Surely this is not an example of search-space compression, but an example of local islands of fitness within the space? Evolution does not ‘make observations’, or proceed on the basis of abstractions.
An even number of legs ‘works best’ precisely for the creatures who have evolved in the curtailed (as opposed to compressed) practical search space of a local maxima. This is not a proof that an even number of legs works best, period.
Once bilateral symmetry has evolved, the journey from bilateralism to any other viable body plan is simply too difficult to traverse. Nature DOES search the fringes of the space of centipedes with an odd number of legs- all the time.
http://www.wired.com/magazine/2010/04/pl_arts_mutantbugs/
That space just turns out to be inhospitable, time and time again. One day, under different conditions, it might not.

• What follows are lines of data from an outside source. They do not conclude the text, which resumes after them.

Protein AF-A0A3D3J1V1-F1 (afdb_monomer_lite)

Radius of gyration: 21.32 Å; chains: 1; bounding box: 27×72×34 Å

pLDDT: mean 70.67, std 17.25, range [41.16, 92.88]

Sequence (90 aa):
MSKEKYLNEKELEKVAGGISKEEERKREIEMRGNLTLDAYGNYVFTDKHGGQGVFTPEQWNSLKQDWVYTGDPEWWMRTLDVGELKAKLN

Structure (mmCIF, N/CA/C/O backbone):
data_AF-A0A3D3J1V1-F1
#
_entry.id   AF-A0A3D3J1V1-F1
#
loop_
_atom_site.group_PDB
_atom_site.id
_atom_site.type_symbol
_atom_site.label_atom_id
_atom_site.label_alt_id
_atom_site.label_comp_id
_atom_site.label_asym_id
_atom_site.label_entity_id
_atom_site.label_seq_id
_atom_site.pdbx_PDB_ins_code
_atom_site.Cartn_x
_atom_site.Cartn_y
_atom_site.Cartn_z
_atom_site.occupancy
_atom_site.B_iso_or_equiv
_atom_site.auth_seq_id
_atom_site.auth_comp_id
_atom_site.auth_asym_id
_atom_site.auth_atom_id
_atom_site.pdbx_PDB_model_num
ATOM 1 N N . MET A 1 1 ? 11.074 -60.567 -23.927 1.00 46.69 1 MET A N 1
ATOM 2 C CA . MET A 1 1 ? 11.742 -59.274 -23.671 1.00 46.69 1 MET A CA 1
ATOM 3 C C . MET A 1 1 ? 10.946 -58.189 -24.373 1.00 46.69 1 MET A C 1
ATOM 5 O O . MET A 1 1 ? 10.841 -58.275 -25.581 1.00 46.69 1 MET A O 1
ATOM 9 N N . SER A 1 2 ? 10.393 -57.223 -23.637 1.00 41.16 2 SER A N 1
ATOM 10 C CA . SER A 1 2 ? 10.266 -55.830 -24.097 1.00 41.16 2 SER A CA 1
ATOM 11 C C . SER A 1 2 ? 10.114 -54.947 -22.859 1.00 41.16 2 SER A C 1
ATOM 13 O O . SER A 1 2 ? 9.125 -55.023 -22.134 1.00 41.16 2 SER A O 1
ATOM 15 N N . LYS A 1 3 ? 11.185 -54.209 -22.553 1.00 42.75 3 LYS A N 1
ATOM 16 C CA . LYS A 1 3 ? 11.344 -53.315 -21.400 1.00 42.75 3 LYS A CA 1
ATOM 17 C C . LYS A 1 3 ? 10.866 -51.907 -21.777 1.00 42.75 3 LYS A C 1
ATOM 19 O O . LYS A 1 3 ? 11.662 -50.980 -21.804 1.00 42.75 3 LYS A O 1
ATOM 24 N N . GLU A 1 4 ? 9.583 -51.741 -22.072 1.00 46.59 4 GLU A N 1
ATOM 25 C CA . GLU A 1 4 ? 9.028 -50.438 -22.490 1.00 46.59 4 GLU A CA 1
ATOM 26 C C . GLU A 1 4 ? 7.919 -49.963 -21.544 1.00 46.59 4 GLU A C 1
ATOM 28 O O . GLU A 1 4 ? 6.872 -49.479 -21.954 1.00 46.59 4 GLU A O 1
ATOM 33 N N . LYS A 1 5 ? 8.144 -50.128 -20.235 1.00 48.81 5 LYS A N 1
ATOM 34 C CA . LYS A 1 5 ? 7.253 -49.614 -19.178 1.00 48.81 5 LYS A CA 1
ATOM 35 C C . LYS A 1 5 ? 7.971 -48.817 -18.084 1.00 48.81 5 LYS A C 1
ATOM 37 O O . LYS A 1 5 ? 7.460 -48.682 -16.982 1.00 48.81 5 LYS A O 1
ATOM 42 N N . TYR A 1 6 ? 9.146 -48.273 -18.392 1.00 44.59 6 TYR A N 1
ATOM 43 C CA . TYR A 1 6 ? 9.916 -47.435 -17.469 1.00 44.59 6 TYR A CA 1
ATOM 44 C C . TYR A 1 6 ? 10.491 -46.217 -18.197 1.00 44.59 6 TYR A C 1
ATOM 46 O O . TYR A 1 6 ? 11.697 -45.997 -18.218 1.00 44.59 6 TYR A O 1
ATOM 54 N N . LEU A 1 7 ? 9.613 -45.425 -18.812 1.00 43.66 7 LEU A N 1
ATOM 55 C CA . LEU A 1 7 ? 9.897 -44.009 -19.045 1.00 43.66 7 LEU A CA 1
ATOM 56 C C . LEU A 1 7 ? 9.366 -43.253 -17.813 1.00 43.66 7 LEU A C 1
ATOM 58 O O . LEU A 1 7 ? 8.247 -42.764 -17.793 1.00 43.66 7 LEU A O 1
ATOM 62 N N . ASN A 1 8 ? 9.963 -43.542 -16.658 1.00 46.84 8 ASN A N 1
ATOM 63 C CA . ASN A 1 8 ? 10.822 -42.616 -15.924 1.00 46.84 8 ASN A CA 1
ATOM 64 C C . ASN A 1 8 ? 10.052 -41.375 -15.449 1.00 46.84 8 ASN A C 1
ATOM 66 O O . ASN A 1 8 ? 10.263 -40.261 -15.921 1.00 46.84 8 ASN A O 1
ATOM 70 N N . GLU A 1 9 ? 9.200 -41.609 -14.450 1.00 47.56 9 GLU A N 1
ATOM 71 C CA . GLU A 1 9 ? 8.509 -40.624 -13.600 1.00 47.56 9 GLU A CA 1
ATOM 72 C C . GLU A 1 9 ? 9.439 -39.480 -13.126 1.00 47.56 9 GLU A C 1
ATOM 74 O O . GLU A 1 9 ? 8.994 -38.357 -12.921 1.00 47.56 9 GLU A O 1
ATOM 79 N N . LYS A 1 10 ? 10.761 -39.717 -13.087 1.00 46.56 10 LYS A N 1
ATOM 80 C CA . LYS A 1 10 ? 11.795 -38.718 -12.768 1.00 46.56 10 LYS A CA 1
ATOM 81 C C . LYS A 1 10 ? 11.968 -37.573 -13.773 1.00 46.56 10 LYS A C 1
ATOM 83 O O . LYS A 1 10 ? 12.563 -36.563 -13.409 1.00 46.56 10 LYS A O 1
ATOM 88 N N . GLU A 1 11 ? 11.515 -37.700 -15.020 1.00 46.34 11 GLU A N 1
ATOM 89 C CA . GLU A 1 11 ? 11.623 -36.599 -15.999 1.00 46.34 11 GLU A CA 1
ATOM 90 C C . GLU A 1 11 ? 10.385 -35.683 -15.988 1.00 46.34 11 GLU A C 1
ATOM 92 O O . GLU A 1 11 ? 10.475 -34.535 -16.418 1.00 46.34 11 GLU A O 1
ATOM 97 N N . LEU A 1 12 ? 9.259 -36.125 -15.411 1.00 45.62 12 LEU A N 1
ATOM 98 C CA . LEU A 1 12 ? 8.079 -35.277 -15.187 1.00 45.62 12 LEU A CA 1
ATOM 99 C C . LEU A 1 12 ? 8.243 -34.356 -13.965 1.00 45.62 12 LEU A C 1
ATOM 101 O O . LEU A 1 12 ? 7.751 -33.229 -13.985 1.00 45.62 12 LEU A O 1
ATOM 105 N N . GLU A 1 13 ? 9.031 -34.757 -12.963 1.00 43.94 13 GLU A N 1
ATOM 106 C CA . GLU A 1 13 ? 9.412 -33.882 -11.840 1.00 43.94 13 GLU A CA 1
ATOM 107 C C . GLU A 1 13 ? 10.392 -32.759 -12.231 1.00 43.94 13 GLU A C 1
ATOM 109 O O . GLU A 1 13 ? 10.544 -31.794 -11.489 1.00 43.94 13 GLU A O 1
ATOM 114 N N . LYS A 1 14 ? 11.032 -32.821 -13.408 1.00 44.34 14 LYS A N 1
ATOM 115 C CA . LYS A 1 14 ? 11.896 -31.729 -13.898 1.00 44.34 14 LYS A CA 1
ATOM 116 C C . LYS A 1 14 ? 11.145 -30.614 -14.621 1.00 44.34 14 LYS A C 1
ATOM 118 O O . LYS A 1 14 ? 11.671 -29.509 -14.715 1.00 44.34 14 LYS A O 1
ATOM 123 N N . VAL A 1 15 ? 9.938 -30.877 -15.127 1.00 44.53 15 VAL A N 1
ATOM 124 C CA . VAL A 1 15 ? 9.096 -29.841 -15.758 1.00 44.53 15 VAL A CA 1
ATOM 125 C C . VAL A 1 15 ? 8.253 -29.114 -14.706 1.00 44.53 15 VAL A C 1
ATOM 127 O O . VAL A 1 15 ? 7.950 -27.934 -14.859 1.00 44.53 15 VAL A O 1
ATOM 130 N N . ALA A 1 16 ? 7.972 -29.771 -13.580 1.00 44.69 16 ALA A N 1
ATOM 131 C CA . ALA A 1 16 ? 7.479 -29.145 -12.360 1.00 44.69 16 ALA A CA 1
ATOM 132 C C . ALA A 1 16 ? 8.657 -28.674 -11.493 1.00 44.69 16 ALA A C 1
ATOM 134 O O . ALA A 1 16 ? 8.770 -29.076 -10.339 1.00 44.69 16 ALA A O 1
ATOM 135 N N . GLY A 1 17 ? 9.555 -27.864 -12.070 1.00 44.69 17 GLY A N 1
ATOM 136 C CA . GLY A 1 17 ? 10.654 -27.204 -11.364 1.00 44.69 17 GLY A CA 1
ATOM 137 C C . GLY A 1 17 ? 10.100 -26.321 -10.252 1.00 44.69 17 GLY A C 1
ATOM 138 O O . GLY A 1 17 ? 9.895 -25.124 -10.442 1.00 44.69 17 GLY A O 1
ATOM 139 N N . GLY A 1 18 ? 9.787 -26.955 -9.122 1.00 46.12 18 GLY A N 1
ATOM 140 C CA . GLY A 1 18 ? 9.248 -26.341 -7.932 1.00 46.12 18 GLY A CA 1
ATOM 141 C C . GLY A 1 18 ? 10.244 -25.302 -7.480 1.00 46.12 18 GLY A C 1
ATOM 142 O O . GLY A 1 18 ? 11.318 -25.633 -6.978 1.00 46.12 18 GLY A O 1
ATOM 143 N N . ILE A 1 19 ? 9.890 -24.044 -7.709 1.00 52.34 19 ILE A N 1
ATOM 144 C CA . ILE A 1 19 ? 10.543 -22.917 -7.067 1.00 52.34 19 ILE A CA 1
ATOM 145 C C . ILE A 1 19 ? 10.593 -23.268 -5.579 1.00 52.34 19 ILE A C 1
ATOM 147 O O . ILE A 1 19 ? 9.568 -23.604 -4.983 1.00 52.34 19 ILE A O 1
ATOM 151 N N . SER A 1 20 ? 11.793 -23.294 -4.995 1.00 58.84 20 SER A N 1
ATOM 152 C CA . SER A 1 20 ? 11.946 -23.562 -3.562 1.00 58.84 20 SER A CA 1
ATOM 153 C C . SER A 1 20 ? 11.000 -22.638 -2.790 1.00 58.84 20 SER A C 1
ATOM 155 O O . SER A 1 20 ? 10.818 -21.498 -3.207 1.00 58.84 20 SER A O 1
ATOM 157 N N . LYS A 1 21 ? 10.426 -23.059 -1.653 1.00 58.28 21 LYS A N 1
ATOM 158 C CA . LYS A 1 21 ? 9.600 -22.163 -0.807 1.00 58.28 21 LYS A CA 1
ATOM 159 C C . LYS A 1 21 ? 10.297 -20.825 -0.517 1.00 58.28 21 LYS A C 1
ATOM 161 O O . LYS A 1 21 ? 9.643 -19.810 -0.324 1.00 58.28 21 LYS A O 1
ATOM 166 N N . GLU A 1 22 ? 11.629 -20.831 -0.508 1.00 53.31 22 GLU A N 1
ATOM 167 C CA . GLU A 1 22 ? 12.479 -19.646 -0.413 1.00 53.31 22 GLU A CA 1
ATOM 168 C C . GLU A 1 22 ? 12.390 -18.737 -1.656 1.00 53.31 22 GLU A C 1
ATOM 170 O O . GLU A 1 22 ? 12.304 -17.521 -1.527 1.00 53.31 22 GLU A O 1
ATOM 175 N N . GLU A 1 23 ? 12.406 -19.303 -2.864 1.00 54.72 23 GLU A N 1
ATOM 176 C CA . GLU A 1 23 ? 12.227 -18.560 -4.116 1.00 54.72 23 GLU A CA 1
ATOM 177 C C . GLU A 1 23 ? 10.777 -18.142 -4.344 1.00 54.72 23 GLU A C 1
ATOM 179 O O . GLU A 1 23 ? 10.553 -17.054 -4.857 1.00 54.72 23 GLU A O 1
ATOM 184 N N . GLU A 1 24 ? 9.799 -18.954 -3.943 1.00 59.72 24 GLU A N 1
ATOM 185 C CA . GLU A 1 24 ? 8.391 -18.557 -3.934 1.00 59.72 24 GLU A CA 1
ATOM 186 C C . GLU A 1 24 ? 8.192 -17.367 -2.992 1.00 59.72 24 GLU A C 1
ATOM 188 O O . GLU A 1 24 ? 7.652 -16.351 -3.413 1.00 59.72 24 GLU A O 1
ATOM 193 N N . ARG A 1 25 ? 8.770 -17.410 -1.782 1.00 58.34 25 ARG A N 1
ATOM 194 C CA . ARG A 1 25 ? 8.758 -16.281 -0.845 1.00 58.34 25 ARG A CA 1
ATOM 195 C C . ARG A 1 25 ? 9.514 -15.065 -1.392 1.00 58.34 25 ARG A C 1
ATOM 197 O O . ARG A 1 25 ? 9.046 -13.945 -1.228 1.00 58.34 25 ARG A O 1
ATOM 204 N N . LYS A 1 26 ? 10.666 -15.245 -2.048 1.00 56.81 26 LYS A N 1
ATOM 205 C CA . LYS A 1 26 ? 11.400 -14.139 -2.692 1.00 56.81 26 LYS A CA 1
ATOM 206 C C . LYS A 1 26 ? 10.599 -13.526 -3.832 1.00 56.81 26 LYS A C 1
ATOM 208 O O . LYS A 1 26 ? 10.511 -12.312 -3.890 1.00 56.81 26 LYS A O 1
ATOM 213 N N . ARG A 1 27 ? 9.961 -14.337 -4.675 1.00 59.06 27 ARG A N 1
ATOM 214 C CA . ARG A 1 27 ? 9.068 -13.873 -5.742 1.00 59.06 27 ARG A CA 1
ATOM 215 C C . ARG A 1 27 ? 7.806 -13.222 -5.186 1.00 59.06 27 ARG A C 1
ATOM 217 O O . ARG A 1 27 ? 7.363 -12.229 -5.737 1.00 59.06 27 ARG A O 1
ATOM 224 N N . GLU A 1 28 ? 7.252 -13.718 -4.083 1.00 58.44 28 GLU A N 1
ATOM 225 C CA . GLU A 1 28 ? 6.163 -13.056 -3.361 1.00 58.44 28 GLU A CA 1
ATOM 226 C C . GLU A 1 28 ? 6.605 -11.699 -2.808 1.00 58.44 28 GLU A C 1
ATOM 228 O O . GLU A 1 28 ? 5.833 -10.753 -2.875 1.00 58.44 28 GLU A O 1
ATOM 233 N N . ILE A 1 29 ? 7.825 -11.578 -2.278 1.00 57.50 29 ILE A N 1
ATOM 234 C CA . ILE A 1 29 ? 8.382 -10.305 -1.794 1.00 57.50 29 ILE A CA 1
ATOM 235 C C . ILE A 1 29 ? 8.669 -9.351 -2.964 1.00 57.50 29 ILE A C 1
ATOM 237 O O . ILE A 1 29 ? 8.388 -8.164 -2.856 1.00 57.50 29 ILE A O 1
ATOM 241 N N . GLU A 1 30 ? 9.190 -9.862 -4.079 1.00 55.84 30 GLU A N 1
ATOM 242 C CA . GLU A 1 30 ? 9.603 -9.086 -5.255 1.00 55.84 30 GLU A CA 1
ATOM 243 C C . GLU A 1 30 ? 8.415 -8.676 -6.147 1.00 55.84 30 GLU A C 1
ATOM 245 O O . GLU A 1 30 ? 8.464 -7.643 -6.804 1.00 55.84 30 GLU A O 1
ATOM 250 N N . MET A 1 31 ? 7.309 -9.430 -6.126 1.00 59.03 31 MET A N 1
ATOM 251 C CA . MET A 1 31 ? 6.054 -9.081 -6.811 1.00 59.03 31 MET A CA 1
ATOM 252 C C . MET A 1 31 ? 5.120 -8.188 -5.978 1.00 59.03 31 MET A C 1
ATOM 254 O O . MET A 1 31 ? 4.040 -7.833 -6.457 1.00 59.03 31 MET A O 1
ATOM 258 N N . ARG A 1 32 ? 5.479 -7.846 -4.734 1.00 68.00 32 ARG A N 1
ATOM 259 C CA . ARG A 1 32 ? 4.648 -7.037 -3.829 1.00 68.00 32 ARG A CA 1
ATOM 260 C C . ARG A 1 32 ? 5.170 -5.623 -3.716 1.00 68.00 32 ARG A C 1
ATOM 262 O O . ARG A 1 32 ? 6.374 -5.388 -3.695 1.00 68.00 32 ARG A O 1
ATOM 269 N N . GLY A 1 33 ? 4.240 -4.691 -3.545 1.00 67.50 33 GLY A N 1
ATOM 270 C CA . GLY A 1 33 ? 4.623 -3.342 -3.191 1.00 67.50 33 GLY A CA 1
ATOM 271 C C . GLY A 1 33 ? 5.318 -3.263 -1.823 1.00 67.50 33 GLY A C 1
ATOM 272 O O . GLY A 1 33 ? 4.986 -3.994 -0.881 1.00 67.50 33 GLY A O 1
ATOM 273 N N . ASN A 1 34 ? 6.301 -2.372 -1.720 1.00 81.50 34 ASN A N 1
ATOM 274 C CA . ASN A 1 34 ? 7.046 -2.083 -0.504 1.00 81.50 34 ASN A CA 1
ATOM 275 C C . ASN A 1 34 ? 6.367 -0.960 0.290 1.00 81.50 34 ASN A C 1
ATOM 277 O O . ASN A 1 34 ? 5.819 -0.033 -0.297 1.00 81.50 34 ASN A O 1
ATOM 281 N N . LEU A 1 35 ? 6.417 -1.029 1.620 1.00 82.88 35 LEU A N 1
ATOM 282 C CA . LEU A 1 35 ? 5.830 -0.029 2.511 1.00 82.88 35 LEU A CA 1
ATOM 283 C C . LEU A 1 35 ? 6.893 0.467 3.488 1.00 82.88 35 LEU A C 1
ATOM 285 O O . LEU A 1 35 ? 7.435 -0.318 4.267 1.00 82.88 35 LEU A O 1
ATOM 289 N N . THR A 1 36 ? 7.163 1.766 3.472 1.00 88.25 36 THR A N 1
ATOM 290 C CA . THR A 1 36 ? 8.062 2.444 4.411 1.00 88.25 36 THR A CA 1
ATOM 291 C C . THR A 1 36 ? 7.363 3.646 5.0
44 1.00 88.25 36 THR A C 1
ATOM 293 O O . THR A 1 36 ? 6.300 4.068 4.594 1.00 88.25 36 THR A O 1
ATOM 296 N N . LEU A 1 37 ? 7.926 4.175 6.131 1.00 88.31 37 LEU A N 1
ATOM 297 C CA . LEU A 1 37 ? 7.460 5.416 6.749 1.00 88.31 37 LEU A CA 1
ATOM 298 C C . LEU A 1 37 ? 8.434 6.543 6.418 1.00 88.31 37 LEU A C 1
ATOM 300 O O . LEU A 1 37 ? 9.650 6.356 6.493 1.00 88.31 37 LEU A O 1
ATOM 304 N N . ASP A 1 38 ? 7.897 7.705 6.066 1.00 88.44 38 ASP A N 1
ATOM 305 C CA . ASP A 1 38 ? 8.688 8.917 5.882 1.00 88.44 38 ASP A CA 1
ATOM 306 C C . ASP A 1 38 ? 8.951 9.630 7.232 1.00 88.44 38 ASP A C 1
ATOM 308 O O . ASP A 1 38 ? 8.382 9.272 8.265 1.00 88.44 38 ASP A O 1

BTW, I am not claiming, either, that it is untrue that an even number of legs works best—simply that the evolution of creatures with even numbers of legs and any experimental study showing that even numbers of legs are optimal are two different things. Mutually reinforcing, but distinct.
If nothing else, hugely entertaining, and covers a great deal of ground too.
Ah. So sad I am getting to read this debate so long after the fact. I can see really useful points on both sides, but thus far Robin does not seem to realize that the universe has been running a terrible genetic algorithm for millions of years in Matlab on a computer with nearly zero RAM. FOOM’d AI, even if using the same crappy genetic algorithm, would be like dropping it into a brand new 10GHZ processor with 100GB RAM and re-writing it all in optimized C++. And then if you learn from genetic algorithms how to start making legitimate optimization methods for intelligent agents, it’s a whole different ball of wax. The categorical type of advantage one can hold over peers isn’t even on the radar screen in terms of human kind’s knowledge of social science.